Your objective
Would you return, word for word, the lines of the data below from the line with "ATOM 159 C C" through the line with "ATOM 192 O O", and no others?
-- Given information follows --
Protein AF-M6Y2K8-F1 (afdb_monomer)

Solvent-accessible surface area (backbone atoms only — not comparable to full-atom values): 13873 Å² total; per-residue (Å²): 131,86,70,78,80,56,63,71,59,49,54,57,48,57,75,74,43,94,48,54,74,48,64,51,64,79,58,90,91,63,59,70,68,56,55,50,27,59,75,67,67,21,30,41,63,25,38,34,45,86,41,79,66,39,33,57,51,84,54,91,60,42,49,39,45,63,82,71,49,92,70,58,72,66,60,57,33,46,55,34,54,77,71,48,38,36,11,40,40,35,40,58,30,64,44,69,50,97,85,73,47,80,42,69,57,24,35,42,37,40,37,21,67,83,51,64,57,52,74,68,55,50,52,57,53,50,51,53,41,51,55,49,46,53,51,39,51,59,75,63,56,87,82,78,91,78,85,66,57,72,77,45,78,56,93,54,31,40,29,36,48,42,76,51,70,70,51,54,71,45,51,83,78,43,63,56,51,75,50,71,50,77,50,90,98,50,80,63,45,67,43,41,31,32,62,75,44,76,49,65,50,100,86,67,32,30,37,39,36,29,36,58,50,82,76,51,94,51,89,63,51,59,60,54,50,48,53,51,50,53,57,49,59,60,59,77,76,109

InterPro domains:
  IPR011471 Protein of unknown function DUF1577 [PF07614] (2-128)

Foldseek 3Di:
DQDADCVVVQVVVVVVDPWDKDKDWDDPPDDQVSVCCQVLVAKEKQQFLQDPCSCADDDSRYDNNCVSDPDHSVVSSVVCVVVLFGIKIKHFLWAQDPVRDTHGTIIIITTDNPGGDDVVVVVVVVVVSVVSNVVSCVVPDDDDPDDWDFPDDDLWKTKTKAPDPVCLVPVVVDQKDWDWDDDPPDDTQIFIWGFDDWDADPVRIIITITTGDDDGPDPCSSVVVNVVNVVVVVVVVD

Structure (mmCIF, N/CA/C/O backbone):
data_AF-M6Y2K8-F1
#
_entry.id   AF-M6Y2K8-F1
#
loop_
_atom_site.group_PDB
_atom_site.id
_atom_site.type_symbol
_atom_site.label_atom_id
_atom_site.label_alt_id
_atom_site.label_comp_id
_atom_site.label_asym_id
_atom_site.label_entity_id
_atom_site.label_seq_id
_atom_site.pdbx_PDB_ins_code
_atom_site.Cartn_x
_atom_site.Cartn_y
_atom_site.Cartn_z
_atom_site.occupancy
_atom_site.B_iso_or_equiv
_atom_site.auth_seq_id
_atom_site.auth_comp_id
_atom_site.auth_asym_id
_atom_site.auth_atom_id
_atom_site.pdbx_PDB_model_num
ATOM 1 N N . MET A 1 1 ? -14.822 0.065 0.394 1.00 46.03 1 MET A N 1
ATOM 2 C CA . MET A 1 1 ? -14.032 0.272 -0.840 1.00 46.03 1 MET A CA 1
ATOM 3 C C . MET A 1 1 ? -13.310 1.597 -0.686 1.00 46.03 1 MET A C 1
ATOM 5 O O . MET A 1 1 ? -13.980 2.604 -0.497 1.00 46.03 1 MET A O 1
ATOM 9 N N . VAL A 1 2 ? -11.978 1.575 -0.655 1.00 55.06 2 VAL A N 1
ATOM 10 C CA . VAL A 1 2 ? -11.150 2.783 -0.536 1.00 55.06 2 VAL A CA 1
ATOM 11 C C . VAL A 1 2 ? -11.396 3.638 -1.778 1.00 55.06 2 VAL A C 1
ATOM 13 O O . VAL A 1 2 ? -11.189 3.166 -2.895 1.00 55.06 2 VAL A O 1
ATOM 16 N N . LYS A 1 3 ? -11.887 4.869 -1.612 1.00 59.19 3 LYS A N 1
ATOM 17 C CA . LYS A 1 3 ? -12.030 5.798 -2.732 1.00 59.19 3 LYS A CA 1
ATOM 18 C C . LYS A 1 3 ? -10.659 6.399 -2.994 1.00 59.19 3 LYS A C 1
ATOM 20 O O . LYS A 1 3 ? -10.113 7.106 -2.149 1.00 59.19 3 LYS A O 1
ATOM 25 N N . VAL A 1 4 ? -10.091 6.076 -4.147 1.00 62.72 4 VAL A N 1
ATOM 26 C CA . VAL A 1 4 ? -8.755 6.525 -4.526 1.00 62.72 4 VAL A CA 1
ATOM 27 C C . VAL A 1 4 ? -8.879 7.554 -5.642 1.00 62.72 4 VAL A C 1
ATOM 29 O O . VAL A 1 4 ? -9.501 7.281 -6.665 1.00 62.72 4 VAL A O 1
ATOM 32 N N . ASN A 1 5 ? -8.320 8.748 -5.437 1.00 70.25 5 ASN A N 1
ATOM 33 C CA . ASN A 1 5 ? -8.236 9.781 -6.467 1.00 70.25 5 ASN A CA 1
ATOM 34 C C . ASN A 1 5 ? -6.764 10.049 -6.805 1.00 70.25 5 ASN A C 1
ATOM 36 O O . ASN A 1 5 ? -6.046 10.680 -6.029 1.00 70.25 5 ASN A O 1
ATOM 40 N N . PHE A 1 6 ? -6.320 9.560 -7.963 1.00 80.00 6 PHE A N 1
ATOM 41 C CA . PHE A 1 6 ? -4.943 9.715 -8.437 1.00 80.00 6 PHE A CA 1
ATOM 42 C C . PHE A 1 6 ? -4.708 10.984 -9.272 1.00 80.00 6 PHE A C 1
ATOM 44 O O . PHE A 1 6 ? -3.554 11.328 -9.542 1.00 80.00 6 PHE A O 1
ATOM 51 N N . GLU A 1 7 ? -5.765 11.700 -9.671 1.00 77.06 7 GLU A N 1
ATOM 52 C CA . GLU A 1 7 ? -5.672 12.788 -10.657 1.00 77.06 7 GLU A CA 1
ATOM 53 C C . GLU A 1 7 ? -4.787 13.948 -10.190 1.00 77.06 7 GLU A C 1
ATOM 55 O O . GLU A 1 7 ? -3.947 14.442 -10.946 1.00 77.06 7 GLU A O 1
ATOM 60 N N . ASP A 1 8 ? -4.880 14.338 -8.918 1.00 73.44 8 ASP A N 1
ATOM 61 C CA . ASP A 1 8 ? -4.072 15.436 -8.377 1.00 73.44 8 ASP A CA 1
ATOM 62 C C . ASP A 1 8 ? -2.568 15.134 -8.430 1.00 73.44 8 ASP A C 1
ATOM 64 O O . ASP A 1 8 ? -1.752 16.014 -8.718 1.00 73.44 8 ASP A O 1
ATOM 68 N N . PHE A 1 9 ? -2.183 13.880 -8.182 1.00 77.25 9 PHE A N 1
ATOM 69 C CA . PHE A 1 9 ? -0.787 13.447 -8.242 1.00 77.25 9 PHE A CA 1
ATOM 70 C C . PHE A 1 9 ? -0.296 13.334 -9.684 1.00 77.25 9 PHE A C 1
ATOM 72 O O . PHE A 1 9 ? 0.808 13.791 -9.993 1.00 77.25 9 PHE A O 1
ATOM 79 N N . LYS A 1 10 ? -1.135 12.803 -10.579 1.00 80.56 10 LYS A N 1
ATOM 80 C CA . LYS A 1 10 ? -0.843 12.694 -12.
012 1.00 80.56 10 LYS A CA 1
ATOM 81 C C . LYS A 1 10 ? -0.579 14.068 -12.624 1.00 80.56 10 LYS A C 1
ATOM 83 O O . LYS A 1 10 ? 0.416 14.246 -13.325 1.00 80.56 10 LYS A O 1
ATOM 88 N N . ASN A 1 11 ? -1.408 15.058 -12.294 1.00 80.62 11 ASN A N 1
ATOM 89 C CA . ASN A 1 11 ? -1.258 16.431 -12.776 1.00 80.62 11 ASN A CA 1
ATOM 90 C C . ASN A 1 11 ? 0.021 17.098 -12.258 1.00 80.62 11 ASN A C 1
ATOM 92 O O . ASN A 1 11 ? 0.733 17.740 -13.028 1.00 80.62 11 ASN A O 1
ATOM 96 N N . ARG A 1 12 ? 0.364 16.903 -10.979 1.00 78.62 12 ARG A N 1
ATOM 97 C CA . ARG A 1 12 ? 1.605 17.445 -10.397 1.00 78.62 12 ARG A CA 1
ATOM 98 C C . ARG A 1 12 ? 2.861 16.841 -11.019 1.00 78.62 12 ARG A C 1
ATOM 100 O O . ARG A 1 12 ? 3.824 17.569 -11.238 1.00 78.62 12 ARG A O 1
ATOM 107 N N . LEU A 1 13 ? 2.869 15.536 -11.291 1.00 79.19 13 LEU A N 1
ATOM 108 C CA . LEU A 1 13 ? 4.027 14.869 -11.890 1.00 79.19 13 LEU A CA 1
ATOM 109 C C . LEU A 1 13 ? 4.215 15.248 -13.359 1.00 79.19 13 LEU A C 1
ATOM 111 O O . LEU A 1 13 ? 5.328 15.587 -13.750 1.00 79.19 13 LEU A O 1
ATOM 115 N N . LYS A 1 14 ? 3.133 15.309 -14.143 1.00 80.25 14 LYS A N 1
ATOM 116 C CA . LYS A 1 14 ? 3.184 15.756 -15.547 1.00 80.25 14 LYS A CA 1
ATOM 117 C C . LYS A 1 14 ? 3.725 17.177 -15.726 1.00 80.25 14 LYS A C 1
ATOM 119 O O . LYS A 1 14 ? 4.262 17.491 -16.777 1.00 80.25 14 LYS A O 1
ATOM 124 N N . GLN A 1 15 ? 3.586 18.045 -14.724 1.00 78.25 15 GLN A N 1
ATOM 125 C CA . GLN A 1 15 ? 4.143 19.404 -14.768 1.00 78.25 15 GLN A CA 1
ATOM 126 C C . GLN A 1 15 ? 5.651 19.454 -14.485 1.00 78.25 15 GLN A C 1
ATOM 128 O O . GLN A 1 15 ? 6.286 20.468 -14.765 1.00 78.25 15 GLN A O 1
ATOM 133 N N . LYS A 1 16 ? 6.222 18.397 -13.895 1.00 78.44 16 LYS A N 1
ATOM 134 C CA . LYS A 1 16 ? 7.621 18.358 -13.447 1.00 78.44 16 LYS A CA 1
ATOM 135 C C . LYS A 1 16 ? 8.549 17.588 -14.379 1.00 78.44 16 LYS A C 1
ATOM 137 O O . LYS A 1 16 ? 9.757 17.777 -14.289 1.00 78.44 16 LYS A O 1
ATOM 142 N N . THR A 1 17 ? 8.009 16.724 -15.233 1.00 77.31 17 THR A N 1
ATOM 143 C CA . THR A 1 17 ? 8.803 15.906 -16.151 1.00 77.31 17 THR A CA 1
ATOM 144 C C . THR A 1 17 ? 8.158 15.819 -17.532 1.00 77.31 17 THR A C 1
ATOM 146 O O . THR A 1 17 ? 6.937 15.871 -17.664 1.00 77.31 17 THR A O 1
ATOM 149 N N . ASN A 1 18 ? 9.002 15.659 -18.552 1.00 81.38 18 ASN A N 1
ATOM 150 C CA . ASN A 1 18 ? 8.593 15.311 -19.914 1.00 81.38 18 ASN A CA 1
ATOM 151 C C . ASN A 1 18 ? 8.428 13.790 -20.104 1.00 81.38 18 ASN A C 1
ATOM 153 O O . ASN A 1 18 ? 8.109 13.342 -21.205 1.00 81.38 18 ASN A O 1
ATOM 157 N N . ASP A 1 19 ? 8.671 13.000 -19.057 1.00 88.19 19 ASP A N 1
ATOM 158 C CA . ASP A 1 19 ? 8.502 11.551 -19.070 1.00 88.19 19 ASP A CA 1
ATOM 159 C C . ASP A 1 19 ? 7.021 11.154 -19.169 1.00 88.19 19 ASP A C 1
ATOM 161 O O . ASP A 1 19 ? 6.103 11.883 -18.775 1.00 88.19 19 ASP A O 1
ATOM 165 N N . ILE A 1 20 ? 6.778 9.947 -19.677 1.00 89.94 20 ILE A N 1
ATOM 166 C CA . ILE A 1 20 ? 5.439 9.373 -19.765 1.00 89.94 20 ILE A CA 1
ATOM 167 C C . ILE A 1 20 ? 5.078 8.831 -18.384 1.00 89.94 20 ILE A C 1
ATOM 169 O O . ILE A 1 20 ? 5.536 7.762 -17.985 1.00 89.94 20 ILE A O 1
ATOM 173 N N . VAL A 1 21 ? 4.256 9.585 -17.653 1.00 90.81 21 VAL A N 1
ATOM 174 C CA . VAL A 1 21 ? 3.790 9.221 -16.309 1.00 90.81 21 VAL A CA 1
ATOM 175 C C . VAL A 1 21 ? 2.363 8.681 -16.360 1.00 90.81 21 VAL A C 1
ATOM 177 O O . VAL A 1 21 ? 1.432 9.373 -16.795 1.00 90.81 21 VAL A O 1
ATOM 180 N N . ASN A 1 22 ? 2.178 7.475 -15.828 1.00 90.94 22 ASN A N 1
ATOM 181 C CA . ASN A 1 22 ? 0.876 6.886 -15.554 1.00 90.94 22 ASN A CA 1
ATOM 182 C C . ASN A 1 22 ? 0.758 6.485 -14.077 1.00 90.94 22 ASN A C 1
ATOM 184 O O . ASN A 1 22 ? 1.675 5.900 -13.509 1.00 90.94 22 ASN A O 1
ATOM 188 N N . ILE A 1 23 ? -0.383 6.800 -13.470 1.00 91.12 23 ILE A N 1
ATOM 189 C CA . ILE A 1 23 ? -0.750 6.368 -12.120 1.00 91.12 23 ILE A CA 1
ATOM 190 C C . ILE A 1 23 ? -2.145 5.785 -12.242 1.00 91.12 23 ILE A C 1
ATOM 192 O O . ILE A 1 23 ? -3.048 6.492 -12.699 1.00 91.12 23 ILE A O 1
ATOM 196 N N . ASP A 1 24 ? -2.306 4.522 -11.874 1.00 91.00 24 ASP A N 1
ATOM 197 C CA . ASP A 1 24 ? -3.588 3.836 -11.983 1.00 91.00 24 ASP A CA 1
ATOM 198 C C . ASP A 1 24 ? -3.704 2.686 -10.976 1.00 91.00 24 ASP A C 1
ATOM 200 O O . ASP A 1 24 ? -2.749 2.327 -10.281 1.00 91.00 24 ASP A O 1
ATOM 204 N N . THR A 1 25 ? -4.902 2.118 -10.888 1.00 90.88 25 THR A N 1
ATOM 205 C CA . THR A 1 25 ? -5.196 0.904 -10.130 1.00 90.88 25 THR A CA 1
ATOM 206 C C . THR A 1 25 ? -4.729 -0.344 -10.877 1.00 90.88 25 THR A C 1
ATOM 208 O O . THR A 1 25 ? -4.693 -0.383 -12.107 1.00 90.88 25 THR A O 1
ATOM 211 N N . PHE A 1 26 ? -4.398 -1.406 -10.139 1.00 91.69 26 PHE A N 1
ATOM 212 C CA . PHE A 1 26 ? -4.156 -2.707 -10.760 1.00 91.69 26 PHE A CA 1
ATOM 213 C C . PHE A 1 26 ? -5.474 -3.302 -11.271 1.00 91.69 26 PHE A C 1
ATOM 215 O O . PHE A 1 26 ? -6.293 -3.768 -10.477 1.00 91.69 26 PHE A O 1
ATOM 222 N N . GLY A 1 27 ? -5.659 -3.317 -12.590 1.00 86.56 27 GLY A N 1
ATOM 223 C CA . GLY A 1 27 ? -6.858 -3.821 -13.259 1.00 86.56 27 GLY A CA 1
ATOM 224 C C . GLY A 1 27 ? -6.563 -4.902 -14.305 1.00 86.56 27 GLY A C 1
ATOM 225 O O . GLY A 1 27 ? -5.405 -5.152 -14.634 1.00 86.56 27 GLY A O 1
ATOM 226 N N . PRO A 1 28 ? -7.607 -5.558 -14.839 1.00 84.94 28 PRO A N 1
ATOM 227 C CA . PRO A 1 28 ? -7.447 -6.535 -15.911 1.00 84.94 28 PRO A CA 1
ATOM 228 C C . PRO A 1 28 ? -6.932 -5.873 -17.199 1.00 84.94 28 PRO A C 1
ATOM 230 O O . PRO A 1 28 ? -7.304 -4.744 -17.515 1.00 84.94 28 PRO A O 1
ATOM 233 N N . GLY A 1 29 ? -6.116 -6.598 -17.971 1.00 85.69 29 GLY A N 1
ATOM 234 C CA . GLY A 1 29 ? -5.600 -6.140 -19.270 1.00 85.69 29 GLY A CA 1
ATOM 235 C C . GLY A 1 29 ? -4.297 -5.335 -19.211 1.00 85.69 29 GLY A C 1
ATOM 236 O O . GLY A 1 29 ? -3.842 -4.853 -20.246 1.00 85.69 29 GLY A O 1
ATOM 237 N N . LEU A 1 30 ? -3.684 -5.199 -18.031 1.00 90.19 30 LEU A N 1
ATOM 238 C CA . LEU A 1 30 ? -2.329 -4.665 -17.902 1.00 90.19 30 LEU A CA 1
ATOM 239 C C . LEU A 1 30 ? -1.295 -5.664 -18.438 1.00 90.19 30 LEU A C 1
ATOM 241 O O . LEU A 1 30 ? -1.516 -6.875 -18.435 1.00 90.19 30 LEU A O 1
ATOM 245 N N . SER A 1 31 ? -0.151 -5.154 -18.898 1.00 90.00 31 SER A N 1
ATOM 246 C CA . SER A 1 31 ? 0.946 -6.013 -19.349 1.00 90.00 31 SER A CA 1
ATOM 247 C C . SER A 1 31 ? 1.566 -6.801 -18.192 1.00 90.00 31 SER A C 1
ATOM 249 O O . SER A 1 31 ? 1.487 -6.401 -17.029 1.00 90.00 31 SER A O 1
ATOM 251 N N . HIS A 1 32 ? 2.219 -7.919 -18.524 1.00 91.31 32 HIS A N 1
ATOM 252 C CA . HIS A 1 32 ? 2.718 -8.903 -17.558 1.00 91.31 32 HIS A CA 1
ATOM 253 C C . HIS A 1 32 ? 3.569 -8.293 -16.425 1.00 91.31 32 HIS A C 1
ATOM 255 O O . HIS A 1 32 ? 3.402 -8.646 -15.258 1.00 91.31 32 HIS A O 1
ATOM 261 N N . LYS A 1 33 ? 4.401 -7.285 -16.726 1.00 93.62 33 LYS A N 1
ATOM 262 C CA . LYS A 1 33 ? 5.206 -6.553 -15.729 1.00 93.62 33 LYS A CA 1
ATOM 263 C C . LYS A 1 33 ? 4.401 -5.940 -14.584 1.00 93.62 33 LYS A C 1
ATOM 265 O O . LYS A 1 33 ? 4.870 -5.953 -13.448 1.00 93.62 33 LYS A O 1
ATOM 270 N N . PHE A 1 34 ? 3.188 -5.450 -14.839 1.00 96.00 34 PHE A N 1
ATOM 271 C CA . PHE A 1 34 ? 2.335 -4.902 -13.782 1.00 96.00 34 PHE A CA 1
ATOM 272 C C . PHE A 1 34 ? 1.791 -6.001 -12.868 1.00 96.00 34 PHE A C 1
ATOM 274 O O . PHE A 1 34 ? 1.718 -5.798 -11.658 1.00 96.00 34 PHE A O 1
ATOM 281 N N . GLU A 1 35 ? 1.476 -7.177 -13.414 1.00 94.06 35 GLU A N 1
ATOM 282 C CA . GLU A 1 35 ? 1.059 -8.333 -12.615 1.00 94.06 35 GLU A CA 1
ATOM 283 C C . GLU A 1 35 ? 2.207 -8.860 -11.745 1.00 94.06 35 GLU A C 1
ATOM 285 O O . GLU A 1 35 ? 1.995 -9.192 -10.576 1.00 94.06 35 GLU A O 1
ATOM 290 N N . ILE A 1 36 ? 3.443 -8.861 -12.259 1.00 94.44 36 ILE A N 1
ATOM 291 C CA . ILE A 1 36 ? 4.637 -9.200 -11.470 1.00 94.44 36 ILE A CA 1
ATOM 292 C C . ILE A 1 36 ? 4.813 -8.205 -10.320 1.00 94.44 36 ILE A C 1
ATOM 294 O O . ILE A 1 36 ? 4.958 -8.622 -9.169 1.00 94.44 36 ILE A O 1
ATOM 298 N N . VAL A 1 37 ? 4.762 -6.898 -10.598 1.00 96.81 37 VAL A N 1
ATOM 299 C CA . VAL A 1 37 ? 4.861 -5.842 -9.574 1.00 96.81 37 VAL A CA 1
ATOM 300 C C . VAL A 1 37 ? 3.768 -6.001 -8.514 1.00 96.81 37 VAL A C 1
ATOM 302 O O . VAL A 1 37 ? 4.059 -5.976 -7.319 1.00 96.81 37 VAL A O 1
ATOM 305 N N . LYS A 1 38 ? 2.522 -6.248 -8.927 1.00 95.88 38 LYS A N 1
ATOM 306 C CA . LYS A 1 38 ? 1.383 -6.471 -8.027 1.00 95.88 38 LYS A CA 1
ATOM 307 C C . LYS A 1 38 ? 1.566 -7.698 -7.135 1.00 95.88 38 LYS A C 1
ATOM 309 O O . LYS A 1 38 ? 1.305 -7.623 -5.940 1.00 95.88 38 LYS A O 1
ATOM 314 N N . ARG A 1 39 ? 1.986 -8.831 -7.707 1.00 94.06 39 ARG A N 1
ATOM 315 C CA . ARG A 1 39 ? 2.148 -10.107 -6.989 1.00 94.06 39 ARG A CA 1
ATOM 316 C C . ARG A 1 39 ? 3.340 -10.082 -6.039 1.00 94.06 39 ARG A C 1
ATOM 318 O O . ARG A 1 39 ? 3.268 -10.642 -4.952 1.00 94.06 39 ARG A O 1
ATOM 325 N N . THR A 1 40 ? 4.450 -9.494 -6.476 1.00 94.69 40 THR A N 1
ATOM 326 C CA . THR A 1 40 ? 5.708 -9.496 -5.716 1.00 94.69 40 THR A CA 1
-- Given information concluded --
Response to the exercise
ATOM 159 C C . ASP A 1 19 ? 7.021 11.154 -19.169 1.00 88.19 19 ASP A C 1
ATOM 161 O O . ASP A 1 19 ? 6.103 11.883 -18.775 1.00 88.19 19 ASP A O 1
ATOM 165 N N . ILE A 1 20 ? 6.778 9.947 -19.677 1.00 89.94 20 ILE A N 1
ATOM 166 C CA . ILE A 1 20 ? 5.439 9.373 -19.765 1.00 89.94 20 ILE A CA 1
ATOM 167 C C . ILE A 1 20 ? 5.078 8.831 -18.384 1.00 89.94 20 ILE A C 1
ATOM 169 O O . ILE A 1 20 ? 5.536 7.762 -17.985 1.00 89.94 20 ILE A O 1
ATOM 173 N N . VAL A 1 21 ? 4.256 9.585 -17.653 1.00 90.81 21 VAL A N 1
ATOM 174 C CA . VAL A 1 21 ? 3.790 9.221 -16.309 1.00 90.81 21 VAL A CA 1
ATOM 175 C C . VAL A 1 21 ? 2.363 8.681 -16.360 1.00 90.81 21 VAL A C 1
ATOM 177 O O . VAL A 1 21 ? 1.432 9.373 -16.795 1.00 90.81 21 VAL A O 1
ATOM 180 N N . ASN A 1 22 ? 2.178 7.475 -15.828 1.00 90.94 22 ASN A N 1
ATOM 181 C CA . ASN A 1 22 ? 0.876 6.886 -15.554 1.00 90.94 22 ASN A CA 1
ATOM 182 C C . ASN A 1 22 ? 0.758 6.485 -14.077 1.00 90.94 22 ASN A C 1
ATOM 184 O O . ASN A 1 22 ? 1.675 5.900 -13.509 1.00 90.94 22 ASN A O 1
ATOM 188 N N . ILE A 1 23 ? -0.383 6.800 -13.470 1.00 91.12 23 ILE A N 1
ATOM 189 C CA . ILE A 1 23 ? -0.750 6.368 -12.120 1.00 91.12 23 ILE A CA 1
ATOM 190 C C . ILE A 1 23 ? -2.145 5.785 -12.242 1.00 91.12 23 ILE A C 1
ATOM 192 O O . ILE A 1 23 ? -3.048 6.492 -12.699 1.00 91.12 23 ILE A O 1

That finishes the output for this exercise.